Task goal → Below are records; count the lines that hold the string "backbone" and give only the count.
____________________
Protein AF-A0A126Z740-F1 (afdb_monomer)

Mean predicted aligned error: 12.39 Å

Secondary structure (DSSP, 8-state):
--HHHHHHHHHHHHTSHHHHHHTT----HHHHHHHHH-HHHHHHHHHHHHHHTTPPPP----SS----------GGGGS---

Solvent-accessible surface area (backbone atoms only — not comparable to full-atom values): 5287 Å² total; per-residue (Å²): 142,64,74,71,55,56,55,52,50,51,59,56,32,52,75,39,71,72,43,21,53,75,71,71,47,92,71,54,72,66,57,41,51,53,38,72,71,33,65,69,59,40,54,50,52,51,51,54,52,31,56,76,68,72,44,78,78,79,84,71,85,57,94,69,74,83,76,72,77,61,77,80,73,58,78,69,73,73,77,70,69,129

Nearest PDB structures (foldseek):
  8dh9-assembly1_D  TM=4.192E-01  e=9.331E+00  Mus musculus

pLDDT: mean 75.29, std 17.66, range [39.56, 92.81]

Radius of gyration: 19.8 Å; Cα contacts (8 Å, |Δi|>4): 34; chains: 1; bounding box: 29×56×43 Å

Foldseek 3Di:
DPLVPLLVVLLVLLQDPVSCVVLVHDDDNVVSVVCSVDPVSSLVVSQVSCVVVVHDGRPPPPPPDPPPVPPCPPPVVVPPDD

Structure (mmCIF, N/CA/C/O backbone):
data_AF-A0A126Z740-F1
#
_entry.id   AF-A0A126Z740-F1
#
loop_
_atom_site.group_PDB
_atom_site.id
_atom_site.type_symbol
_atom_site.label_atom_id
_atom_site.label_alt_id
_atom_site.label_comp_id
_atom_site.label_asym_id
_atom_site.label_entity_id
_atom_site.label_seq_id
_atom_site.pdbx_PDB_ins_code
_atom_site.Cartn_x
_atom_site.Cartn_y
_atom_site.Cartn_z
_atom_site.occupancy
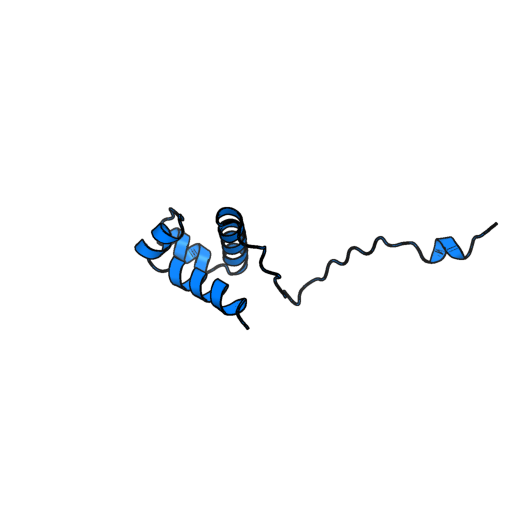_atom_site.B_iso_or_equiv
_atom_site.auth_seq_id
_atom_site.auth_comp_id
_atom_site.auth_asym_id
_atom_site.auth_atom_id
_atom_site.pdbx_PDB_model_num
ATOM 1 N N . MET A 1 1 ? -1.446 18.753 9.831 1.00 47.03 1 MET A N 1
ATOM 2 C CA . MET A 1 1 ? -0.368 17.742 9.934 1.00 47.03 1 MET A CA 1
ATOM 3 C C . MET A 1 1 ? -1.001 16.362 9.817 1.00 47.03 1 MET A C 1
ATOM 5 O O . MET A 1 1 ? -1.690 16.047 10.766 1.00 47.03 1 MET A O 1
ATOM 9 N N . THR A 1 2 ? -0.854 15.599 8.713 1.00 52.53 2 THR A N 1
ATOM 10 C CA . THR A 1 2 ? -1.146 14.125 8.681 1.00 52.53 2 THR A CA 1
ATOM 11 C C . THR A 1 2 ? -1.066 13.437 7.304 1.00 52.53 2 THR A C 1
ATOM 13 O O . THR A 1 2 ? -1.045 12.214 7.261 1.00 52.53 2 THR A O 1
ATOM 16 N N . LYS A 1 3 ? -0.980 14.143 6.165 1.00 55.12 3 
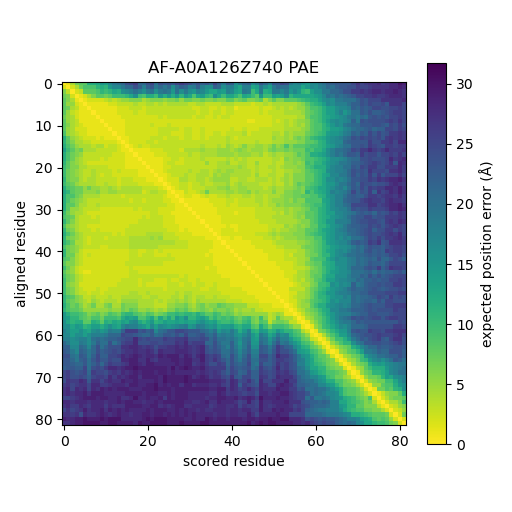LYS A N 1
ATOM 17 C CA . LYS A 1 3 ? -1.044 13.488 4.832 1.00 55.12 3 LYS A CA 1
ATOM 18 C C . LYS A 1 3 ? 0.197 12.646 4.480 1.00 55.12 3 LYS A C 1
ATOM 20 O O . LYS A 1 3 ? 0.054 11.552 3.941 1.00 55.12 3 LYS A O 1
ATOM 25 N N . SER A 1 4 ? 1.398 13.104 4.842 1.00 63.91 4 SER A N 1
ATOM 26 C CA . SER A 1 4 ? 2.647 12.354 4.613 1.00 63.91 4 SER A CA 1
ATOM 27 C C . SER A 1 4 ? 2.780 11.119 5.511 1.00
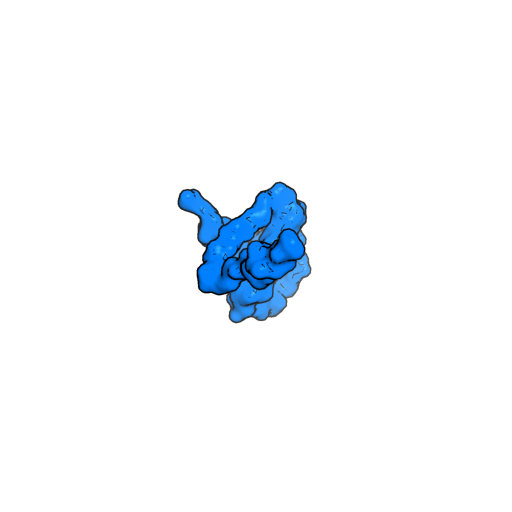 63.91 4 SER A C 1
ATOM 29 O O . SER A 1 4 ? 3.467 10.166 5.152 1.00 63.91 4 SER A O 1
ATOM 31 N N . PHE A 1 5 ? 2.098 11.107 6.661 1.00 78.00 5 PHE A N 1
ATOM 32 C CA . PHE A 1 5 ? 2.145 9.994 7.610 1.00 78.00 5 PHE A CA 1
ATOM 33 C C . PHE A 1 5 ? 1.346 8.782 7.116 1.00 78.00 5 PHE A C 1
ATOM 35 O O . PHE A 1 5 ? 1.812 7.653 7.237 1.00 78.00 5 PHE A O 1
ATOM 42 N N . GLU A 1 6 ? 0.176 8.999 6.506 1.00 83.31 6 GLU A N 1
ATOM 43 C CA . GLU A 1 6 ? -0.639 7.901 5.967 1.00 83.31 6 GLU A CA 1
ATOM 44 C C . GLU A 1 6 ? 0.046 7.182 4.801 1.00 83.31 6 GLU A C 1
ATOM 46 O O . GLU A 1 6 ? 0.073 5.953 4.767 1.00 83.31 6 GLU A O 1
ATOM 51 N N . PHE A 1 7 ? 0.672 7.933 3.888 1.00 84.88 7 PHE A N 1
ATOM 52 C CA . PHE A 1 7 ? 1.437 7.345 2.787 1.00 84.88 7 PHE A CA 1
ATOM 53 C C . PHE A 1 7 ? 2.658 6.563 3.293 1.00 84.88 7 PHE A C 1
ATOM 55 O O . PHE A 1 7 ? 2.898 5.435 2.861 1.00 84.88 7 PHE A O 1
ATOM 62 N N . ALA A 1 8 ? 3.401 7.115 4.259 1.00 86.69 8 ALA A N 1
ATOM 63 C CA . ALA A 1 8 ? 4.529 6.418 4.877 1.00 86.69 8 ALA A CA 1
ATOM 64 C C . ALA A 1 8 ? 4.088 5.130 5.595 1.00 86.69 8 ALA A C 1
ATOM 66 O O . ALA A 1 8 ? 4.740 4.091 5.467 1.00 86.69 8 ALA A O 1
ATOM 67 N N . ARG A 1 9 ? 2.949 5.170 6.296 1.00 87.75 9 ARG A N 1
ATOM 68 C CA . ARG A 1 9 ? 2.359 4.001 6.956 1.00 87.75 9 ARG A CA 1
ATOM 69 C C . ARG A 1 9 ? 1.940 2.935 5.946 1.00 87.75 9 ARG A C 1
ATOM 71 O O . ARG A 1 9 ? 2.276 1.770 6.139 1.00 87.75 9 ARG A O 1
ATOM 78 N N . PHE A 1 10 ? 1.279 3.324 4.858 1.00 88.94 10 PHE A N 1
ATOM 79 C CA . PHE A 1 10 ? 0.919 2.417 3.767 1.00 88.94 10 PHE A CA 1
ATOM 80 C C . PHE A 1 10 ? 2.159 1.737 3.166 1.00 88.94 10 PHE A C 1
ATOM 82 O O . PHE A 1 10 ? 2.207 0.511 3.047 1.00 88.94 10 PHE A O 1
ATOM 89 N N . ARG A 1 11 ? 3.212 2.516 2.883 1.00 90.94 11 ARG A N 1
ATOM 90 C CA . ARG A 1 11 ? 4.501 2.002 2.395 1.00 90.94 11 ARG A CA 1
ATOM 91 C C . ARG A 1 11 ? 5.123 0.997 3.367 1.00 90.94 11 ARG A C 1
ATOM 93 O O . ARG A 1 11 ? 5.630 -0.037 2.941 1.00 90.94 11 ARG A O 1
ATOM 100 N N . GLN A 1 12 ? 5.083 1.274 4.670 1.00 90.81 12 GLN A N 1
ATOM 101 C CA . GLN A 1 12 ? 5.590 0.351 5.686 1.00 90.81 12 GLN A CA 1
ATOM 102 C C . GLN A 1 12 ? 4.766 -0.942 5.732 1.00 90.81 12 GLN A C 1
ATOM 104 O O . GLN A 1 12 ? 5.341 -2.028 5.786 1.00 90.81 12 GLN A O 1
ATOM 109 N N . GLN A 1 13 ? 3.440 -0.830 5.638 1.00 90.81 13 GLN A N 1
ATOM 110 C CA . GLN A 1 13 ? 2.516 -1.962 5.655 1.00 90.81 13 GLN A CA 1
ATOM 111 C C . GLN A 1 13 ? 2.670 -2.887 4.440 1.00 90.81 13 GLN A C 1
ATOM 113 O O . GLN A 1 13 ? 2.494 -4.096 4.562 1.00 90.81 13 GLN A O 1
ATOM 118 N N . LEU A 1 14 ? 3.086 -2.366 3.284 1.00 89.94 14 LEU A N 1
ATOM 119 C CA . LEU A 1 14 ? 3.378 -3.200 2.115 1.00 89.94 14 LEU A CA 1
ATOM 120 C C . LEU A 1 14 ? 4.590 -4.125 2.304 1.00 89.94 14 LEU A C 1
ATOM 122 O O . LEU A 1 14 ? 4.677 -5.158 1.638 1.00 89.94 14 LEU A O 1
ATOM 126 N N . ARG A 1 15 ? 5.512 -3.813 3.226 1.00 88.69 15 ARG A N 1
ATOM 127 C CA . ARG A 1 15 ? 6.741 -4.602 3.418 1.00 88.69 15 ARG A CA 1
ATOM 128 C C . ARG A 1 15 ? 6.478 -5.998 3.970 1.00 88.69 15 ARG A C 1
ATOM 130 O O . ARG A 1 15 ? 7.221 -6.921 3.647 1.00 88.69 15 ARG A O 1
ATOM 137 N N . THR A 1 16 ? 5.431 -6.177 4.774 1.00 88.31 16 THR A N 1
ATOM 138 C CA . THR A 1 16 ? 5.162 -7.460 5.436 1.00 88.31 16 THR A CA 1
ATOM 139 C C . THR A 1 16 ? 3.875 -8.094 4.919 1.00 88.31 16 THR A C 1
ATOM 141 O O . THR A 1 16 ? 2.850 -7.435 4.756 1.00 88.31 16 THR A O 1
ATOM 144 N N . ARG A 1 17 ? 3.911 -9.408 4.674 1.00 85.06 17 ARG A N 1
ATOM 145 C CA . ARG A 1 17 ? 2.746 -10.183 4.221 1.00 85.06 17 ARG A CA 1
ATOM 146 C C . ARG A 1 17 ? 1.498 -10.015 5.107 1.00 85.06 17 ARG A C 1
ATOM 148 O O . ARG A 1 17 ? 0.444 -9.744 4.537 1.00 85.06 17 ARG A O 1
ATOM 155 N N . PRO A 1 18 ? 1.572 -10.122 6.451 1.00 87.19 18 PRO A N 1
ATOM 156 C CA . PRO A 1 18 ? 0.382 -9.953 7.287 1.00 87.19 18 PRO A CA 1
ATOM 157 C C . PRO A 1 18 ? -0.222 -8.548 7.165 1.00 87.19 18 PRO A C 1
ATOM 159 O O . PRO A 1 18 ? -1.439 -8.397 7.135 1.00 87.19 18 PRO A O 1
ATOM 162 N N . GLN A 1 19 ? 0.599 -7.507 7.023 1.00 89.75 19 GLN A N 1
ATOM 163 C CA . GLN A 1 19 ? 0.089 -6.145 6.865 1.00 89.75 19 GLN A CA 1
ATOM 164 C C . GLN A 1 19 ? -0.527 -5.907 5.480 1.00 89.75 19 GLN A C 1
ATOM 166 O O . GLN A 1 19 ? -1.540 -5.217 5.394 1.00 89.75 19 GLN A O 1
ATOM 171 N N . ARG A 1 20 ? -0.001 -6.526 4.414 1.00 90.50 20 ARG A N 1
ATOM 172 C CA . ARG A 1 20 ? -0.647 -6.511 3.087 1.00 90.50 20 ARG A CA 1
ATOM 173 C C . ARG A 1 20 ? -2.052 -7.107 3.122 1.00 90.50 20 ARG A C 1
ATOM 175 O O . ARG A 1 20 ? -2.984 -6.513 2.583 1.00 90.50 20 ARG A O 1
ATOM 182 N N . GLN A 1 21 ? -2.227 -8.213 3.841 1.00 87.75 21 GLN A N 1
ATOM 183 C CA . GLN A 1 21 ? -3.543 -8.824 4.036 1.00 87.75 21 GLN A CA 1
ATOM 184 C C . GLN A 1 21 ? -4.503 -7.899 4.798 1.00 87.75 21 GLN A C 1
ATOM 186 O O . GLN A 1 21 ? -5.654 -7.760 4.393 1.00 87.75 21 GLN A O 1
ATOM 191 N N . LEU A 1 22 ? -4.032 -7.180 5.827 1.00 87.06 22 LEU A N 1
ATOM 192 C CA . LEU A 1 22 ? -4.841 -6.168 6.529 1.00 87.06 22 LEU A CA 1
ATOM 193 C C . LEU A 1 22 ? -5.270 -5.005 5.617 1.00 87.06 22 LEU A C 1
ATOM 195 O O . LEU A 1 22 ? -6.333 -4.408 5.812 1.00 87.06 22 LEU A O 1
ATOM 199 N N . LEU A 1 23 ? -4.461 -4.681 4.606 1.00 85.94 23 LEU A N 1
ATOM 200 C CA . LEU A 1 23 ? -4.809 -3.697 3.582 1.00 85.94 23 LEU A CA 1
ATOM 201 C C . LEU A 1 23 ? -5.801 -4.237 2.539 1.00 85.94 23 LEU A C 1
ATOM 203 O O . LEU A 1 23 ? -6.345 -3.438 1.776 1.00 85.94 23 LEU A O 1
ATOM 207 N N . GLY A 1 24 ? -6.069 -5.547 2.525 1.00 87.75 24 GLY A N 1
ATOM 208 C CA . GLY A 1 24 ? -6.853 -6.214 1.483 1.00 87.75 24 GLY A CA 1
ATOM 209 C C . GLY A 1 24 ? -6.109 -6.291 0.149 1.00 87.75 24 GLY A C 1
ATOM 210 O O . GLY A 1 24 ? -6.737 -6.252 -0.905 1.00 87.75 24 GLY A O 1
ATOM 211 N N . ILE A 1 25 ? -4.774 -6.316 0.192 1.00 87.25 25 ILE A N 1
ATOM 212 C CA . ILE A 1 25 ? -3.908 -6.396 -0.983 1.00 87.25 25 ILE A CA 1
ATOM 213 C C . ILE A 1 25 ? -3.314 -7.801 -1.025 1.00 87.25 25 ILE A C 1
ATOM 215 O O . ILE A 1 25 ? -2.425 -8.132 -0.236 1.00 87.25 25 ILE A O 1
ATOM 219 N N . ASP A 1 26 ? -3.798 -8.614 -1.958 1.00 86.31 26 ASP A N 1
ATOM 220 C CA . ASP A 1 26 ? -3.233 -9.930 -2.234 1.00 86.31 26 ASP A CA 1
ATOM 221 C C . ASP A 1 26 ? -2.177 -9.797 -3.338 1.00 86.31 26 ASP A C 1
ATOM 223 O O . ASP A 1 26 ? -2.489 -9.699 -4.521 1.00 86.31 26 ASP A O 1
ATOM 227 N N . MET A 1 27 ? -0.913 -9.675 -2.929 1.00 89.31 27 MET A N 1
ATOM 228 C CA . MET A 1 27 ? 0.233 -9.651 -3.841 1.00 89.31 27 MET A CA 1
ATOM 229 C C . MET A 1 27 ? 1.427 -10.393 -3.245 1.00 89.31 27 MET A C 1
ATOM 231 O O . MET A 1 27 ? 1.612 -10.450 -2.016 1.00 89.31 27 MET A O 1
ATOM 235 N N . SER A 1 28 ? 2.261 -10.935 -4.133 1.00 90.69 28 SER A N 1
ATOM 236 C CA . SER A 1 28 ? 3.483 -11.636 -3.757 1.00 90.69 28 SER A CA 1
ATOM 237 C C . SER A 1 28 ? 4.490 -10.687 -3.088 1.00 90.69 28 SER A C 1
ATOM 239 O O . SER A 1 28 ? 4.389 -9.
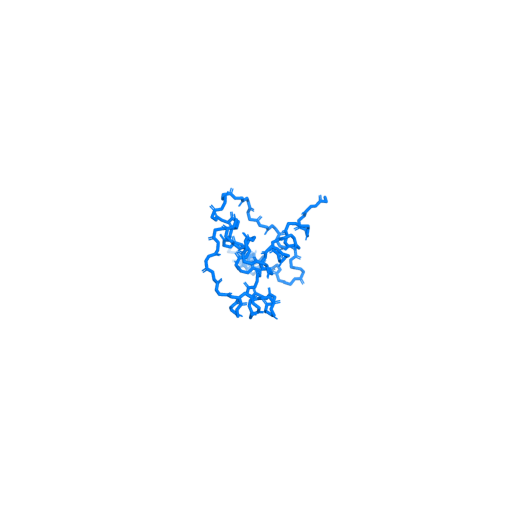460 -3.165 1.00 90.69 28 SER A O 1
ATOM 241 N N . GLN A 1 29 ? 5.466 -11.245 -2.368 1.00 88.19 29 GLN A N 1
ATOM 242 C CA . GLN A 1 29 ? 6.526 -10.430 -1.767 1.00 88.19 29 GLN A CA 1
ATOM 243 C C . GLN A 1 29 ? 7.411 -9.768 -2.829 1.00 88.19 29 GLN A C 1
ATOM 245 O O . GLN A 1 29 ? 7.835 -8.635 -2.628 1.00 88.19 29 GLN A O 1
ATOM 250 N N . ASP A 1 30 ? 7.654 -10.456 -3.942 1.00 91.50 30 ASP A N 1
ATOM 251 C CA . ASP A 1 30 ? 8.456 -9.958 -5.060 1.00 91.50 30 ASP A CA 1
ATOM 252 C C . ASP A 1 30 ? 7.770 -8.761 -5.742 1.00 91.50 30 ASP A C 1
ATOM 254 O O . ASP A 1 30 ? 8.382 -7.708 -5.915 1.00 91.50 30 ASP A O 1
ATOM 258 N N . ASP A 1 31 ? 6.459 -8.853 -5.992 1.00 91.00 31 ASP A N 1
ATOM 259 C CA . ASP A 1 31 ? 5.671 -7.740 -6.542 1.00 91.00 31 ASP A CA 1
ATOM 260 C C . ASP A 1 31 ? 5.587 -6.558 -5.576 1.00 91.00 31 ASP A C 1
ATOM 262 O O . ASP A 1 31 ? 5.702 -5.406 -5.991 1.00 91.00 31 ASP A O 1
ATOM 266 N N . ALA A 1 32 ? 5.456 -6.826 -4.273 1.00 91.31 32 ALA A N 1
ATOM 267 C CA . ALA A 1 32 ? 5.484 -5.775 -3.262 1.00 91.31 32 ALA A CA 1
____________________
Answer to this problem → 2